All too often job applicants put so much time and effort into landing their dream interview that they forget to prepare for it properly by arming themselves with the right questions to ask.
Heading into your interview with an arsenal of well-thought-out questions is not only key for getting the job offer but can help you decide if you want to work for the company that is hiring.
“You probably already know that an interview isn’t just a chance for the hiring manager to grill you with interview questions – it’s your opportunity to sniff out whether a job is the right fit for you,” says The Muse.
Having questions prepared to ask, both during and at the end of the interview, can certainly lessen anxiety and make the occasion feel less like a one-way street.
“While some interviews may feel more like interrogations, they shouldn’t,” says Glassdoor.
Interview 101: It All Starts with Your Resume
The fact that you got to the interview stage usually means that your resume was crafted well-enough to peak the hiring manager’s interest.
In order to keep landing job interviews, remember these five resume tips from job search coach, Lynda Spiegel, who says that “playing safe isn’t safe; in an evolving job market, it’s critical to stand out from other job candidates”:
- Marketing Tool vs. History of Your Employment: Spiegel says to think of your resume as your marketing tool and not just a history of your employment. Market yourself as a product fulfilling the employers' needs. Begin with a summary of qualifications, not with an objective. Your short summary should demonstrate your value proposition – the skills you can bring to the job opening.
- Focus on Relevance: You do not have to list every job you have ever had on your resume – do not go back any more than 15 years and for some industries going back more than 10 years is not relevant because of rapid changes. If older events are relevant, work them into your summary with specific years.
- Omit Distracting Details: Keep your resume focused on your brand and do not include employment and details that detract from your career trajectory.
- Put Your Educational Credentials Last: Do not lead with your educational credentials or even put them mid-resume. If you are a current graduate, focus on what you have accomplished in school projects. A list of courses is not helpful or even your GPA which does not tell an employer who you really are and what you can bring to their company.
- Rethink Traditional Elements: The days of leading with your physical address are gone. Many jobs are remote and job interviewers are going to email, text or contact you on social media vs. sending you something snail mail. Other items such as the city and state of previous employers are not helpful and some titles after your name, like CPAS or RN, are not needed.
Interview Day: The Right Questions to Ask
The interview day is at hand, and you are ready to meet the hiring manager – in person or in a Zoom call!
Prepare by having some good questions, and follow-up questions, ready to go.
- What do the day-to-day responsibilities of the role or job look like?
- What are your company’s values? And what characteristics do you look for in employees to represent those values?
- What’s your favorite part about working at the company?
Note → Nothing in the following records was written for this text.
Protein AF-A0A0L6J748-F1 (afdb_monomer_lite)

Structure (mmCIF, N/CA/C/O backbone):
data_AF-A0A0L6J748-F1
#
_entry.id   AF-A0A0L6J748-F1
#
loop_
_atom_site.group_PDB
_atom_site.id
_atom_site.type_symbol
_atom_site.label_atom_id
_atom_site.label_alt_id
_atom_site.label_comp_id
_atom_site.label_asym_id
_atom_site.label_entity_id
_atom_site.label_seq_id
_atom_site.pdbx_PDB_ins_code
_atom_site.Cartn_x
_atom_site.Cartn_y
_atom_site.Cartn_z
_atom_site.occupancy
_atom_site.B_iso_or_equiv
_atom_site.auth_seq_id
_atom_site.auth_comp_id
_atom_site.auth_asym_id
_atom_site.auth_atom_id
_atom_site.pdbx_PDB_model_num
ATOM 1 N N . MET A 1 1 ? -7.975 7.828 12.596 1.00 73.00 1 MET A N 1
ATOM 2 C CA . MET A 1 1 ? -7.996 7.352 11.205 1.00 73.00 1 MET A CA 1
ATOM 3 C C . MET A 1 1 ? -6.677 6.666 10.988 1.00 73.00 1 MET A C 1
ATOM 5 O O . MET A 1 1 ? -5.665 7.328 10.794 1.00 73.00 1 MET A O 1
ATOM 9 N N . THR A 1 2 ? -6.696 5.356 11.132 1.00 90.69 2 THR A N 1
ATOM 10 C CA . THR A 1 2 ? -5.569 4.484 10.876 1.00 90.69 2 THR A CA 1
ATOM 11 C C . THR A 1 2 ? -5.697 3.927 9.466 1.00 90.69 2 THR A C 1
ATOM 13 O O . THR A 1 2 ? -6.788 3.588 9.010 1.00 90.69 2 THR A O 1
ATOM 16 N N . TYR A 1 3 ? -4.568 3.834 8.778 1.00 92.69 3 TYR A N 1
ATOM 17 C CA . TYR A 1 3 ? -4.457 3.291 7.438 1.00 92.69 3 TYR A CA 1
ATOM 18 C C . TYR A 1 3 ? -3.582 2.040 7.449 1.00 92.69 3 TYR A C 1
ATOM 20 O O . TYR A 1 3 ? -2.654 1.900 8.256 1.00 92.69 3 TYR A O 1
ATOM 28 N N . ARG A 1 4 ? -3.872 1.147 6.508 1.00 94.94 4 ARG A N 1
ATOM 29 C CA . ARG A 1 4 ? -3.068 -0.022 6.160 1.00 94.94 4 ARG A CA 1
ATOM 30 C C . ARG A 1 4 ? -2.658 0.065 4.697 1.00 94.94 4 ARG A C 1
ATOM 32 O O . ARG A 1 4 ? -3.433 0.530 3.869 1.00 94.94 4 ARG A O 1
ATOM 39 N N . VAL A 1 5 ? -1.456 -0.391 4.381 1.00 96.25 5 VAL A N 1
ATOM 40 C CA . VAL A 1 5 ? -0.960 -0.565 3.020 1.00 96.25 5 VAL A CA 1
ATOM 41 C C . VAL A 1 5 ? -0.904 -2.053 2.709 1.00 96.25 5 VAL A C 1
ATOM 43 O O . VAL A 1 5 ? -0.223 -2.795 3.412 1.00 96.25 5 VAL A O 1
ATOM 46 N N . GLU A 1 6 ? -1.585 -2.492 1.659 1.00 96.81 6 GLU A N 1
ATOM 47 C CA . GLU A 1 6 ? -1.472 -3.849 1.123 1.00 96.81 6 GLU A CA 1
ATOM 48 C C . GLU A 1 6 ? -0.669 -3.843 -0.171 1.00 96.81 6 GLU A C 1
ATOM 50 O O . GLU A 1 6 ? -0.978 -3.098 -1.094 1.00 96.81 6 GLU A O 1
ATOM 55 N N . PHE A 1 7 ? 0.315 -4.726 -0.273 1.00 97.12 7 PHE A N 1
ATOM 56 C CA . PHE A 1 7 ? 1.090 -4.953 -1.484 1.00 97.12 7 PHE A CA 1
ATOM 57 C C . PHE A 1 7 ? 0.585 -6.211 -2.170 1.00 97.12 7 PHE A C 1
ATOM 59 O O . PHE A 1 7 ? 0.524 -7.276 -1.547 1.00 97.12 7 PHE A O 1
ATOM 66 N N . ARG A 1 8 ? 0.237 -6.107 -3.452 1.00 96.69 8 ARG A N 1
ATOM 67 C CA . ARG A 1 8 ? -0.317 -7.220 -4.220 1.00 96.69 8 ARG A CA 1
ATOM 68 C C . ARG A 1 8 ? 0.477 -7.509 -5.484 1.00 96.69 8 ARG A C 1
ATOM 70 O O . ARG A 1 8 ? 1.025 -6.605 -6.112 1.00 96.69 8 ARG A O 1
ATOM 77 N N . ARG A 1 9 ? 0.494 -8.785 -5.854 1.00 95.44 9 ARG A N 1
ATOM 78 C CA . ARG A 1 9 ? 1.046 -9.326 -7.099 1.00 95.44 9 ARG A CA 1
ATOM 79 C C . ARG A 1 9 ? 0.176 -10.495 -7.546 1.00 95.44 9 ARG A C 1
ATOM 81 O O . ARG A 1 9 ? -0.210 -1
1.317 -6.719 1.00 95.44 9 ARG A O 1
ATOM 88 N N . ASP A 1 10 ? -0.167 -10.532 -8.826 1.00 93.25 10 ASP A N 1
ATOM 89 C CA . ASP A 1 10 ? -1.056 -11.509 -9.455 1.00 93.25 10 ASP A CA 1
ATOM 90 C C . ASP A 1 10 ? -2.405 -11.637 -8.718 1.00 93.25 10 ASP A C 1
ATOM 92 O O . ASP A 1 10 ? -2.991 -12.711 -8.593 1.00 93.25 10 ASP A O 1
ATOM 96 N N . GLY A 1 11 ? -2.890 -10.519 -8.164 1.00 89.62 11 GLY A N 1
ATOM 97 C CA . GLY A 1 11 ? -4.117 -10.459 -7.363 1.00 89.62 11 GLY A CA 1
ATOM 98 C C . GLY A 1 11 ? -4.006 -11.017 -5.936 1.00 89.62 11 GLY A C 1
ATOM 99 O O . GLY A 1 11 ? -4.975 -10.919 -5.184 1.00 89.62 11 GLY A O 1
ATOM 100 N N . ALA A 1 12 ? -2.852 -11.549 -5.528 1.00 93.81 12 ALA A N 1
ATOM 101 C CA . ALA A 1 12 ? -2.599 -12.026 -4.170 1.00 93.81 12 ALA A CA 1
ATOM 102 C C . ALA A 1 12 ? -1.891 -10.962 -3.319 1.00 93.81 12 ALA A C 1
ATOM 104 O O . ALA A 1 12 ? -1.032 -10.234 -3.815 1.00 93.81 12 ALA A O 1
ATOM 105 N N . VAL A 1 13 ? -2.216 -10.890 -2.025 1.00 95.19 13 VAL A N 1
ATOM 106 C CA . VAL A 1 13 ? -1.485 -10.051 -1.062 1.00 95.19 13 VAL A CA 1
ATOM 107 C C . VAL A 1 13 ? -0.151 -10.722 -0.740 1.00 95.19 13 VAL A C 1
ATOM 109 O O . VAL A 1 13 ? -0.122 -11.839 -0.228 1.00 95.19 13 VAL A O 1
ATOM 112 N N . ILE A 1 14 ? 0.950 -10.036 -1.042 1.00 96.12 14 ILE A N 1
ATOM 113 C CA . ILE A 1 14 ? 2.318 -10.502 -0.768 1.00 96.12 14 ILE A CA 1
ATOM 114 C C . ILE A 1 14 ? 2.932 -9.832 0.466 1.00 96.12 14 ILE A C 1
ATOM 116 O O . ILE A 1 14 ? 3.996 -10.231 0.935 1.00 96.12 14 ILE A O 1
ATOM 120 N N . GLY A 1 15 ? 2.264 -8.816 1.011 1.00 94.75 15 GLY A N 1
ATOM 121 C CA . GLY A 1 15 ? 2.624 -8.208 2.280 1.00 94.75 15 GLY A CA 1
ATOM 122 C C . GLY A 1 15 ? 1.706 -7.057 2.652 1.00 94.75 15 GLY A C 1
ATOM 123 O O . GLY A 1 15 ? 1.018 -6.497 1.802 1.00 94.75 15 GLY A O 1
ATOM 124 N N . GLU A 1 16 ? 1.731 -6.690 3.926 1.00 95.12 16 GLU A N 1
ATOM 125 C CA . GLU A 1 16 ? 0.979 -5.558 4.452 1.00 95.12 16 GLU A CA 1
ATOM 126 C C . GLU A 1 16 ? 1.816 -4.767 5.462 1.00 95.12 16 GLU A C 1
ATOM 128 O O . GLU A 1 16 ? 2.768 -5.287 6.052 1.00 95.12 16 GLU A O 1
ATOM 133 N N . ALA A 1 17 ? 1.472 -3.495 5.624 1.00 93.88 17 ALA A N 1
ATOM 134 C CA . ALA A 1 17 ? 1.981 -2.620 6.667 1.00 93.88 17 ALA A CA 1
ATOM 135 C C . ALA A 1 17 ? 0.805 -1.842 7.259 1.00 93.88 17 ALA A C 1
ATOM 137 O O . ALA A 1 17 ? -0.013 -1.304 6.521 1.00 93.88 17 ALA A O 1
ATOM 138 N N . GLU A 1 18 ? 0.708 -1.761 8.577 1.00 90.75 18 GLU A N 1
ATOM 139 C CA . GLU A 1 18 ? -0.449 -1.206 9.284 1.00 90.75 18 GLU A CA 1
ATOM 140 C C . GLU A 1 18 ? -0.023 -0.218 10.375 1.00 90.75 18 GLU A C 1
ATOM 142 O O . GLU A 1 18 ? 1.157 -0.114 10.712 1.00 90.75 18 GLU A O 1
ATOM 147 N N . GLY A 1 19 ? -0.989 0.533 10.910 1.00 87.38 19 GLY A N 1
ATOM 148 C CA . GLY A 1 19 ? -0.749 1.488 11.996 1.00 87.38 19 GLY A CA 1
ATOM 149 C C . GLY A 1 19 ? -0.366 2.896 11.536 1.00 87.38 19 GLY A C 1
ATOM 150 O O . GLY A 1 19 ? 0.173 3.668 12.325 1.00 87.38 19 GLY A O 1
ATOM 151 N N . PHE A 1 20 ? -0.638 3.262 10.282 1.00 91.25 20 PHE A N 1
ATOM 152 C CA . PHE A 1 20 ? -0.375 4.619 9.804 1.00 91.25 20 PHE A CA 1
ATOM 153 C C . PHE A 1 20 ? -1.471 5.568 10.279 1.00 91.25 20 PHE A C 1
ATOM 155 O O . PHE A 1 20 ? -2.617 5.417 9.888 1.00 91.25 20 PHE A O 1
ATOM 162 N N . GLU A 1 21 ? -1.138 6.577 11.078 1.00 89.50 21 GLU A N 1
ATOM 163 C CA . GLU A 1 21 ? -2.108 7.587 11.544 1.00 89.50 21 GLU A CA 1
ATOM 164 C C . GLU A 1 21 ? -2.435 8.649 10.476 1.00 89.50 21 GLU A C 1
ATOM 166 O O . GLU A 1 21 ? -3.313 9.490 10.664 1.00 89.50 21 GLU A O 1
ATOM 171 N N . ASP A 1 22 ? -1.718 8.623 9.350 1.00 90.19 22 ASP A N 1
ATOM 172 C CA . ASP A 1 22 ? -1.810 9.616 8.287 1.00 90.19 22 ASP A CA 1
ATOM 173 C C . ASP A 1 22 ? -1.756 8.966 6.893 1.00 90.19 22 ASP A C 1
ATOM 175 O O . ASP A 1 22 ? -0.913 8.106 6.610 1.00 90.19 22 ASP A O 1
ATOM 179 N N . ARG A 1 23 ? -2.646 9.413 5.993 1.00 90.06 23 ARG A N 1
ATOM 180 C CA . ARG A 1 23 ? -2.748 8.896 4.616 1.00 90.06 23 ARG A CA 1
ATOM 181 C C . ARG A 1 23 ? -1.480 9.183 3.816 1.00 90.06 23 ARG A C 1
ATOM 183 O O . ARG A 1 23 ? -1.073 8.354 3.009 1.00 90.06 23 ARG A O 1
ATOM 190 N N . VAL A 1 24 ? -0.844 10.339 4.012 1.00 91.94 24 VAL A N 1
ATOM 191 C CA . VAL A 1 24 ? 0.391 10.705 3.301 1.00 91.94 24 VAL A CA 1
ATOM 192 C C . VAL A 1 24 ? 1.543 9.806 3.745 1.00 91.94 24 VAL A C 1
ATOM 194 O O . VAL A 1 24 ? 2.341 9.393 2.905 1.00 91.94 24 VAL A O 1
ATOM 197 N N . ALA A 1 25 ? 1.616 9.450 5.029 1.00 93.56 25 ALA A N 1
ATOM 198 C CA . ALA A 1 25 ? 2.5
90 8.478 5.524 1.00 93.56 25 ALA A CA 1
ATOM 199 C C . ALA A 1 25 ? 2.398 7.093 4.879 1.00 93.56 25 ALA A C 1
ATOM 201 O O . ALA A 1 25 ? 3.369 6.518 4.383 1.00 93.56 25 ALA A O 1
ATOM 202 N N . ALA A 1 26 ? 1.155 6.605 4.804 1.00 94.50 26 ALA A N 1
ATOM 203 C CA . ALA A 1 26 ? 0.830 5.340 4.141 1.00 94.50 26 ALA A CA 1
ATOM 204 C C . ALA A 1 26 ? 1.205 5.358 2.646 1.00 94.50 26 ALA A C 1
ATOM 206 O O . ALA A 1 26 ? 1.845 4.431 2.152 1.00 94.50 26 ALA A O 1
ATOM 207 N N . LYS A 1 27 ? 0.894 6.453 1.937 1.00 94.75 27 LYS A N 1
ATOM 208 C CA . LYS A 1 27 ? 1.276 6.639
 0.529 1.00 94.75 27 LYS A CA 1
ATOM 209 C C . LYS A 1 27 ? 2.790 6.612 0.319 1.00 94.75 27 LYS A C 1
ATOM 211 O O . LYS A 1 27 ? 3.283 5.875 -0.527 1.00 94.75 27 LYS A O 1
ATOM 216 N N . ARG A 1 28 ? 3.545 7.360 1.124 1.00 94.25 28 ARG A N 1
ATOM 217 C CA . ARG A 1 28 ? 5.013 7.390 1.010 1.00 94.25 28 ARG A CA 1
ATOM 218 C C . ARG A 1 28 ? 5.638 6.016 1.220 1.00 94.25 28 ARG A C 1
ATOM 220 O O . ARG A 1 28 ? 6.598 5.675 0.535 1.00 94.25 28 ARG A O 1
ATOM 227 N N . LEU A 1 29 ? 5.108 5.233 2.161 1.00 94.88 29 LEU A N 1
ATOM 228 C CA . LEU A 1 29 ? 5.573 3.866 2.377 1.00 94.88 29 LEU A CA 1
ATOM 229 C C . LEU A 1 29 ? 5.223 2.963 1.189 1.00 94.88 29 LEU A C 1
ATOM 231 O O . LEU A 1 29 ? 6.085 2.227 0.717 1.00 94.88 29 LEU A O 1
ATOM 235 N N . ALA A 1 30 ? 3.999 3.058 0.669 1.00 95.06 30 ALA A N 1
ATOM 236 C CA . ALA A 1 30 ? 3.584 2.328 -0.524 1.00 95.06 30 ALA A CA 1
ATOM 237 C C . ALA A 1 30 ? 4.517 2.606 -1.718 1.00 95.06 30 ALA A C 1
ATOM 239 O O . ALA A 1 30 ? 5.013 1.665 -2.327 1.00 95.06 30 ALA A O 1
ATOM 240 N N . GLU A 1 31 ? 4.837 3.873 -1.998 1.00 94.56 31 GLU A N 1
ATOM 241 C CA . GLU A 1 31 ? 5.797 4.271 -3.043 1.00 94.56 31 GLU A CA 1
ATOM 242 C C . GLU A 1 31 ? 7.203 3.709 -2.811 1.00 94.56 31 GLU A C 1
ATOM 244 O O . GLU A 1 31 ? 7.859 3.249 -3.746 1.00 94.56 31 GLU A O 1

- What does success look like in this position or role, and how do you measure this success?
- Are there opportunities for professional development? If so, what do those look like?
- Who will I be working most closely with?
- What do you see as the most challenging aspect of this job or role?
- Is there anything about my background or resume that makes you question whether I am a good fit for this role?
Break Interview Questions Down Into Categories
One technique for being prepared with questions for your interview is to break down possible questions into different categories.
The Muse in its 51 Great Questions to Ask in an Interview breaks them down into:
- Question to ask about the actual job or role you are interviewing for
- Questions to ask about training and professional development offered by the company
- Questions to ask about your expected performance in the role or job
- Questions to ask about the interviewer
- Questions to ask about the company
- Questions to ask about the team you will work with
- Questions to ask about the company’s culture
- Questions to ask about next steps
“What are the next steps in the interview process?” is an important final question and often forgotten.